(Saved entries)
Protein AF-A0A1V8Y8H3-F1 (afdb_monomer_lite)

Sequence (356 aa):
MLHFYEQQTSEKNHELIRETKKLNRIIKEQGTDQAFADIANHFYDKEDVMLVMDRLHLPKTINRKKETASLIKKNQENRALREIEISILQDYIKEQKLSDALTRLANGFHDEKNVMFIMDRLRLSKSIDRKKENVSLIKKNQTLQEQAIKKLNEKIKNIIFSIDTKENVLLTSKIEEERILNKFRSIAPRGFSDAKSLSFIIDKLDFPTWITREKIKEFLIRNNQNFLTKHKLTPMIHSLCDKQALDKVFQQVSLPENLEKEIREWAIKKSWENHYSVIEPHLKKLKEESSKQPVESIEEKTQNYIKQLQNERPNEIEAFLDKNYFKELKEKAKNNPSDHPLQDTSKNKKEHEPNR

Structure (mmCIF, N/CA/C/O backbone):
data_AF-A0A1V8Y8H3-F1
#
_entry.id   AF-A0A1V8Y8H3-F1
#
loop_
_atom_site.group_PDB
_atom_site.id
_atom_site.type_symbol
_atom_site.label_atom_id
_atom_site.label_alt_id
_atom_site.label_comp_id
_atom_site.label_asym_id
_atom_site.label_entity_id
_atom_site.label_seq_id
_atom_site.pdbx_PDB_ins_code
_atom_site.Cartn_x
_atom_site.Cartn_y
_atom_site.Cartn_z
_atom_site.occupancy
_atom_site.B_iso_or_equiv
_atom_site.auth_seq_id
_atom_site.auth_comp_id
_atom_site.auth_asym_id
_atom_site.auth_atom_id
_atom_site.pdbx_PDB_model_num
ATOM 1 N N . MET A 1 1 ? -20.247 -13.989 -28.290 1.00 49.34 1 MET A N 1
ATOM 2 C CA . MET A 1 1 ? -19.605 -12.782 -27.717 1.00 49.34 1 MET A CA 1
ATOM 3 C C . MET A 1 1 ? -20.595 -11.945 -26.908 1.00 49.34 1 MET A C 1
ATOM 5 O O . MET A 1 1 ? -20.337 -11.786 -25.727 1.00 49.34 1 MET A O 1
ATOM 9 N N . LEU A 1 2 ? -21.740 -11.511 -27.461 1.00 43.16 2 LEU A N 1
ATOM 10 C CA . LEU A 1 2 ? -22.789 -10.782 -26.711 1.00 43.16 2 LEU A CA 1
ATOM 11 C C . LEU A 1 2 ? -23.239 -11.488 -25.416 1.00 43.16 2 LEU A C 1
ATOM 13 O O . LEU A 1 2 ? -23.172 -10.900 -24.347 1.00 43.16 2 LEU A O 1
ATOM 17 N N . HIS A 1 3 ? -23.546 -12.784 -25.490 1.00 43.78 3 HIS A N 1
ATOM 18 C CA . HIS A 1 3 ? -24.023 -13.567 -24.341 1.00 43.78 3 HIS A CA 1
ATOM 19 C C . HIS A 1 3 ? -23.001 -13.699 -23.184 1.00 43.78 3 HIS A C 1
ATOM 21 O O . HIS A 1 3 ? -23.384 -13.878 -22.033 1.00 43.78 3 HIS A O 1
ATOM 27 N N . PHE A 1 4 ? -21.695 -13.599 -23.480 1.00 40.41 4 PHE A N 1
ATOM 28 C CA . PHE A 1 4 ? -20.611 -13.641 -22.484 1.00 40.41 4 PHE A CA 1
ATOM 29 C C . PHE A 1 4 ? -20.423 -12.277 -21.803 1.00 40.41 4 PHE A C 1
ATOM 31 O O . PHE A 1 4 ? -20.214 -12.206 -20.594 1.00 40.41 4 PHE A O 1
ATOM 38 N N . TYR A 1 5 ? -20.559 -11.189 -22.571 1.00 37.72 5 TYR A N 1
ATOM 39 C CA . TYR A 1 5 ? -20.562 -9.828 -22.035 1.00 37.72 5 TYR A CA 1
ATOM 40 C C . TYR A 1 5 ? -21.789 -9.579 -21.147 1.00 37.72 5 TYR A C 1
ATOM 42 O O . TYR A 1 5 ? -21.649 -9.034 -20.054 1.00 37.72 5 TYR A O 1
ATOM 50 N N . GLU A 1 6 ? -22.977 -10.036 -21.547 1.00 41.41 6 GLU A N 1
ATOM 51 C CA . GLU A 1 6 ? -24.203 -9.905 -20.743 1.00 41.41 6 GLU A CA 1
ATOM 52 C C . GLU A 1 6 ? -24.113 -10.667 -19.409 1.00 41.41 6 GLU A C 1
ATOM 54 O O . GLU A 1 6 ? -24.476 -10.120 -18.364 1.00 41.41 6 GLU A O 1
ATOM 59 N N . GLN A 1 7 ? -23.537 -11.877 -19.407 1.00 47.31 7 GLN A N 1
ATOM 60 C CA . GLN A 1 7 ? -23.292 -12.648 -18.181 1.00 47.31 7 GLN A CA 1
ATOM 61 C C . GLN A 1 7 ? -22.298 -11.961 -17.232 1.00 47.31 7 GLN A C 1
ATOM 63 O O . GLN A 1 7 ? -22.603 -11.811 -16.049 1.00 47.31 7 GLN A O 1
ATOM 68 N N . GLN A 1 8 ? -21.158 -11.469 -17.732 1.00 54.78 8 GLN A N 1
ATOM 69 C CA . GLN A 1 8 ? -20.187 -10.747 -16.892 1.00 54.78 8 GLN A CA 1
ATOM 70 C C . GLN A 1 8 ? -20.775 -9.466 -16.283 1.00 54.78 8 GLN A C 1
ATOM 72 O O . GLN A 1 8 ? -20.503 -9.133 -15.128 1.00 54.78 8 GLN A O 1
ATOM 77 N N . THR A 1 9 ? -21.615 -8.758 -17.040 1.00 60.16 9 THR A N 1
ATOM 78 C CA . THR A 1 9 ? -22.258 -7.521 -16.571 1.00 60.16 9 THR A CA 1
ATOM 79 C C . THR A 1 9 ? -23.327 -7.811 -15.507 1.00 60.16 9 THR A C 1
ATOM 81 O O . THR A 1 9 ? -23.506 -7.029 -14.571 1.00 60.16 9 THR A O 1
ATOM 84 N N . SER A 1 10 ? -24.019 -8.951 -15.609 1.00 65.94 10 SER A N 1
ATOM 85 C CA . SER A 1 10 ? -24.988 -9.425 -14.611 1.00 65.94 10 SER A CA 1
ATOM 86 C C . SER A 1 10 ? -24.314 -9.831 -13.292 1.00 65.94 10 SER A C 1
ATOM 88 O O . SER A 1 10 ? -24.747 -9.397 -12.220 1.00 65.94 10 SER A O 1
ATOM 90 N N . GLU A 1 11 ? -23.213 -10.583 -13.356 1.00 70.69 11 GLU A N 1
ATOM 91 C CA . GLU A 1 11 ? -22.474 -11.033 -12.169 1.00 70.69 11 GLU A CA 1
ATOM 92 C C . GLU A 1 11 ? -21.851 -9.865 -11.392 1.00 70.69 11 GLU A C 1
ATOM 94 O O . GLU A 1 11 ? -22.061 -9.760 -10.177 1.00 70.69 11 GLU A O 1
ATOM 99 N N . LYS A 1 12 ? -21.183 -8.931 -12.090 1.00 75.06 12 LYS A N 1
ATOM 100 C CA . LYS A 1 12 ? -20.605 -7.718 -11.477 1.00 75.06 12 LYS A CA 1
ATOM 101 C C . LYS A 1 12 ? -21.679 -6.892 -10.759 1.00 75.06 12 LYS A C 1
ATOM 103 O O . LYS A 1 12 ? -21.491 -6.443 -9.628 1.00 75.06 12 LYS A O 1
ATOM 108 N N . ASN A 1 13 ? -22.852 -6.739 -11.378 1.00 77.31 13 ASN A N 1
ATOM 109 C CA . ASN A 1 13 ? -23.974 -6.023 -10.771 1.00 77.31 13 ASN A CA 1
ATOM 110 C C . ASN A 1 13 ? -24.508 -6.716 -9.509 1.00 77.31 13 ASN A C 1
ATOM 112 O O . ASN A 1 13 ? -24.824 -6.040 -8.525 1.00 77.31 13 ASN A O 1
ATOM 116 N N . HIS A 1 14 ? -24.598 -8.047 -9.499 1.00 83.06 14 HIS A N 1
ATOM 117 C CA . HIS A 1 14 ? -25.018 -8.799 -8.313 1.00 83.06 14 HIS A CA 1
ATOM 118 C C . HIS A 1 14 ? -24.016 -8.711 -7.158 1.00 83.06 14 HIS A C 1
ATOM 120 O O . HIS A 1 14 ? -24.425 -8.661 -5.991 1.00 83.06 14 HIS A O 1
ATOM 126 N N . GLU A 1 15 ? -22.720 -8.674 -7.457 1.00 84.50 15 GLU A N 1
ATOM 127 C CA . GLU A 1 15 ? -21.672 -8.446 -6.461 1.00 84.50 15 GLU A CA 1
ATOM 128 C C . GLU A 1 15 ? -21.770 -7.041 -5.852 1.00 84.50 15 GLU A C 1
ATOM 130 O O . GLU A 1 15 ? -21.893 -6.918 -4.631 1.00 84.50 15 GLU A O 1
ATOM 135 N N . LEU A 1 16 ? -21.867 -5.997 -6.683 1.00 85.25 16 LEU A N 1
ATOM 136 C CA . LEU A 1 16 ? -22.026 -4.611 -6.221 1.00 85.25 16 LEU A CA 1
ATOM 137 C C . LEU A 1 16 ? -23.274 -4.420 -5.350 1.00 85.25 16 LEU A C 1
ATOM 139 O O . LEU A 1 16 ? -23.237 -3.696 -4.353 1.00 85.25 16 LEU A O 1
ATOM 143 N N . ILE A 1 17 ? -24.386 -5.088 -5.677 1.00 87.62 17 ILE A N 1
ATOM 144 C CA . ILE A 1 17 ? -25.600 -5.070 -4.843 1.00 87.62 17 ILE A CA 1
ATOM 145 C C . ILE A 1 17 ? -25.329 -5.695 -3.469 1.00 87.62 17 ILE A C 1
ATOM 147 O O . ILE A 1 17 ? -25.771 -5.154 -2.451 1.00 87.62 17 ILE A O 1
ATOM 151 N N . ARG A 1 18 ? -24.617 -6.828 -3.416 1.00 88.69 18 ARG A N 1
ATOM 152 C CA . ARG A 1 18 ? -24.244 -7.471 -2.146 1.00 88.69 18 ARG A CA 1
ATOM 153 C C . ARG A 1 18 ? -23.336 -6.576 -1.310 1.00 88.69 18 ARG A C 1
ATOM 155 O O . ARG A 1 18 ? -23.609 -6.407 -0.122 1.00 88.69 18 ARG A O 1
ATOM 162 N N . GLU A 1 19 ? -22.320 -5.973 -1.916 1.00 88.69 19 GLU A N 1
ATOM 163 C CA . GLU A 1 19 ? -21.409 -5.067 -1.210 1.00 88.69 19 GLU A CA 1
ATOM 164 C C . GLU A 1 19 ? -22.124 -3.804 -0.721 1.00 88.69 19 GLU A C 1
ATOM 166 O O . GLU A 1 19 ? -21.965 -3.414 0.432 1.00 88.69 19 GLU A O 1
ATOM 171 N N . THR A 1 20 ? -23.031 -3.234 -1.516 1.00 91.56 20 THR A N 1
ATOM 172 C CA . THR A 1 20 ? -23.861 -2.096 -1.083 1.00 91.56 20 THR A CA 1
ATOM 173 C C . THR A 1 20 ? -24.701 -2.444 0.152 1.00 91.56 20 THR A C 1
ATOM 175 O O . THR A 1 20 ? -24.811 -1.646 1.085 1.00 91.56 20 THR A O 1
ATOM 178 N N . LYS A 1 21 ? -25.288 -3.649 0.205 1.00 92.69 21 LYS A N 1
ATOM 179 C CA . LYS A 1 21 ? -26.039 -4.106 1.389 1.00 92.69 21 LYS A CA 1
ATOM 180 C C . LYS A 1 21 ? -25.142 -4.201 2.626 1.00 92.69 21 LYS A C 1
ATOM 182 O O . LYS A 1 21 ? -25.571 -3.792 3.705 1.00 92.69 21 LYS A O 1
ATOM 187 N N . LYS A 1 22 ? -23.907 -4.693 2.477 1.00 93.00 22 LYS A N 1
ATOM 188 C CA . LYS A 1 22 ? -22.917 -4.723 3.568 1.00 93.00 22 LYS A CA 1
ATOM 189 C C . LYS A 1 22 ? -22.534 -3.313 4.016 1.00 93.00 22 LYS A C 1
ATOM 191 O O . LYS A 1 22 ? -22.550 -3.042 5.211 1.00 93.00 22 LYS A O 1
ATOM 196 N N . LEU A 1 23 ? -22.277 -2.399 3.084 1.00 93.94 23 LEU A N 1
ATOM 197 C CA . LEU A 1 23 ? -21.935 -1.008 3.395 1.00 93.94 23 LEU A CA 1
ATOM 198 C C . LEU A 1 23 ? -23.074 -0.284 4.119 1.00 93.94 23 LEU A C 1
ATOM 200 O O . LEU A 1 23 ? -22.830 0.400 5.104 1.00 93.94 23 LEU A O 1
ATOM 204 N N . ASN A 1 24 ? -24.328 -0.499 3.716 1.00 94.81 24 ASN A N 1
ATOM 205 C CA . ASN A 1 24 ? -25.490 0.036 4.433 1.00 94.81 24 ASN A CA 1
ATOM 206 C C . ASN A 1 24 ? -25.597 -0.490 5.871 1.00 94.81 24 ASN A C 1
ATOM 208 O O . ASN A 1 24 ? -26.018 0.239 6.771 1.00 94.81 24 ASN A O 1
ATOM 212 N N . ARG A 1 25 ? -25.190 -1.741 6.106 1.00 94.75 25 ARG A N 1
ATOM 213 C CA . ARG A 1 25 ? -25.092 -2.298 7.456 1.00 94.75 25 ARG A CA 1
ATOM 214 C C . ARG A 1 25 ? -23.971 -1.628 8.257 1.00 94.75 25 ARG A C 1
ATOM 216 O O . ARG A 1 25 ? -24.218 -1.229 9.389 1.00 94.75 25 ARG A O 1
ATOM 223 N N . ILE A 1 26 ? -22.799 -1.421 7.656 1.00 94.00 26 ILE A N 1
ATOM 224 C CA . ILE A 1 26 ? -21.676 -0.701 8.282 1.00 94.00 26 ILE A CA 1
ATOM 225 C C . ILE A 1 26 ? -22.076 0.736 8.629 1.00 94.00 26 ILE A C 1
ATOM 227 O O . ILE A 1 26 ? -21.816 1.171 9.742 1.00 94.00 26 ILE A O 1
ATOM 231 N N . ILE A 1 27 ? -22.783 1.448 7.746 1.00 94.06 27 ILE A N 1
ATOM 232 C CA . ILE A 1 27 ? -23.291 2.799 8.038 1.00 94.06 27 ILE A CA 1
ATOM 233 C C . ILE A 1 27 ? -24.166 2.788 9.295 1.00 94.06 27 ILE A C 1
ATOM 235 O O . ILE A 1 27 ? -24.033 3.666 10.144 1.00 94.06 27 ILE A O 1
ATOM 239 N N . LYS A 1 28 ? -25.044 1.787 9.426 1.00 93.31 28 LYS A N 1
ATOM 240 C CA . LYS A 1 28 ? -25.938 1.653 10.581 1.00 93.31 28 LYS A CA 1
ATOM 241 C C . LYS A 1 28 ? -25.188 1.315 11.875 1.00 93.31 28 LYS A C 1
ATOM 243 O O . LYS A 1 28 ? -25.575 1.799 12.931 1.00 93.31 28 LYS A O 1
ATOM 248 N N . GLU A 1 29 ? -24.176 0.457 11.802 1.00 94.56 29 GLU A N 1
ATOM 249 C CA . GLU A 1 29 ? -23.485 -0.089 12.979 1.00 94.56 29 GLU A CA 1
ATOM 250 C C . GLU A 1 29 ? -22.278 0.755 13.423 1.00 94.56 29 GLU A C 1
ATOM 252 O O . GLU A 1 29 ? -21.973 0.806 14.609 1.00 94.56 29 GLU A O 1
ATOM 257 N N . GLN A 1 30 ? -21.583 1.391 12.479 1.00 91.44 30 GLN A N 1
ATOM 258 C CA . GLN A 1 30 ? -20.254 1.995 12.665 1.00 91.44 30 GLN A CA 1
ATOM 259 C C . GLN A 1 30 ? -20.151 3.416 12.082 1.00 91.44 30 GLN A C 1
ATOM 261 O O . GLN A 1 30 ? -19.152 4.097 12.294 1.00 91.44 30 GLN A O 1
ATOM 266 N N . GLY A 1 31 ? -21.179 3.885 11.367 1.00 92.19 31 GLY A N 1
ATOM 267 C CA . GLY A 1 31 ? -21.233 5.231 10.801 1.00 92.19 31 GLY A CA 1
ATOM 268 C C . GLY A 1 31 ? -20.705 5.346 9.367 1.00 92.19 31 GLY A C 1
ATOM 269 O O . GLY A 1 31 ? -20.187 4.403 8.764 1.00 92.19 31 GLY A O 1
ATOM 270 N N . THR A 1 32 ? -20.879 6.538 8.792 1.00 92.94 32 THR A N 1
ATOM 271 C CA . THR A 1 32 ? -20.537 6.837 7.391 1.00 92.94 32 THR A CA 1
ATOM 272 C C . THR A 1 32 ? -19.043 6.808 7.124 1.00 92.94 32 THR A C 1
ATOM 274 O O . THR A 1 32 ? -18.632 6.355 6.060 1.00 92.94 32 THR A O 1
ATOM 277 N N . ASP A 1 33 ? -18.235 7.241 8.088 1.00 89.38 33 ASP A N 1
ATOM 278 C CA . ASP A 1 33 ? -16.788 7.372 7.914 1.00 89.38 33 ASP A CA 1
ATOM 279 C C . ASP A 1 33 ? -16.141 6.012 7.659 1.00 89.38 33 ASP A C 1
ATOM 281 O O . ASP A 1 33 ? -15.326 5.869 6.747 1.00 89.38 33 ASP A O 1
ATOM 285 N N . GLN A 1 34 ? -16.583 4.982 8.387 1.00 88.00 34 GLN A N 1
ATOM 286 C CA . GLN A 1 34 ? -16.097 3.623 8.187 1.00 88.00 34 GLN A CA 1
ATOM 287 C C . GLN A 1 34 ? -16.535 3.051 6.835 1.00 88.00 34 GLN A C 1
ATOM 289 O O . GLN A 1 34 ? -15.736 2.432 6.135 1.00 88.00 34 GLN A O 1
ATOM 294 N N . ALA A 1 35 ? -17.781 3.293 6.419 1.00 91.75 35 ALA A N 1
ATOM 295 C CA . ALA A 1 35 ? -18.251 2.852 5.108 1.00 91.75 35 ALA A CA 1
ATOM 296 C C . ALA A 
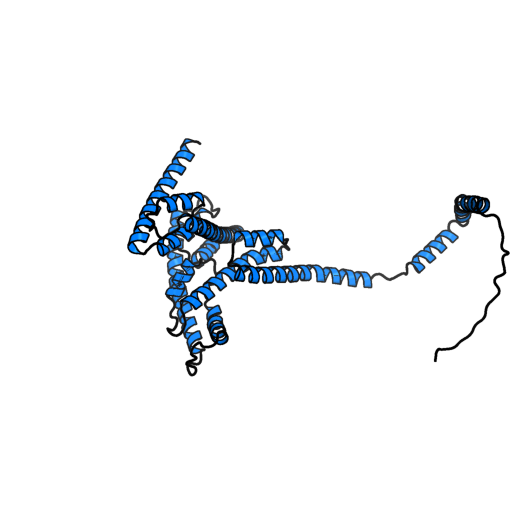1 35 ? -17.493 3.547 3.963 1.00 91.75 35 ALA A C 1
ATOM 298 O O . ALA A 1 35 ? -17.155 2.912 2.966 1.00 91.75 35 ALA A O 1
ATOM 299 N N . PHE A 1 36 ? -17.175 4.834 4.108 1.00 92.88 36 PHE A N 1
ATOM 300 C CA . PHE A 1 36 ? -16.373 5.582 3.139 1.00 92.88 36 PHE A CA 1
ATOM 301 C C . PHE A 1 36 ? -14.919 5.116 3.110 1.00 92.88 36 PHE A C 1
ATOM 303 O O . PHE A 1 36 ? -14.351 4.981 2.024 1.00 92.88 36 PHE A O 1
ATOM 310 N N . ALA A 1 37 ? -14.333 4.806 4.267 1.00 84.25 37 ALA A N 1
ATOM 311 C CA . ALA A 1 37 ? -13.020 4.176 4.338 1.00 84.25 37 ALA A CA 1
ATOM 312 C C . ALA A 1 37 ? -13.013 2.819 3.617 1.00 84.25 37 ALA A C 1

WHAT YOU SHOULD DO: Taking the line with "ATOM 13 O O" as the first and the line with "ATOM 38 N N" as the last, retype that stretch of the data above exactly, with no other lines.

EXERCISE OUTPUT:
ATOM 13 O O . LEU A 1 2 ? -23.172 -10.900 -24.347 1.00 43.16 2 LEU A O 1
ATOM 17 N N . HIS A 1 3 ? -23.546 -12.784 -25.490 1.00 43.78 3 HIS A N 1
ATOM 18 C CA . HIS A 1 3 ? -24.023 -13.567 -24.341 1.00 43.78 3 HIS A CA 1
ATOM 19 C C . HIS A 1 3 ? -23.001 -13.699 -23.184 1.00 43.78 3 HIS A C 1
ATOM 21 O O . HIS A 1 3 ? -23.384 -13.878 -22.033 1.00 43.78 3 HIS A O 1
ATOM 27 N N . PHE A 1 4 ? -21.695 -13.599 -23.480 1.00 40.41 4 PHE A N 1
ATOM 28 C CA . PHE A 1 4 ? -20.611 -13.641 -22.484 1.00 40.41 4 PHE A CA 1
ATOM 29 C C . PHE A 1 4 ? -20.423 -12.277 -21.803 1.00 40.41 4 PHE A C 1
ATOM 31 O O . PHE A 1 4 ? -20.214 -12.206 -20.594 1.00 40.41 4 PHE A O 1
ATOM 38 N N . TYR A 1 5 ? -20.559 -11.189 -22.571 1.00 37.72 5 TYR A N 1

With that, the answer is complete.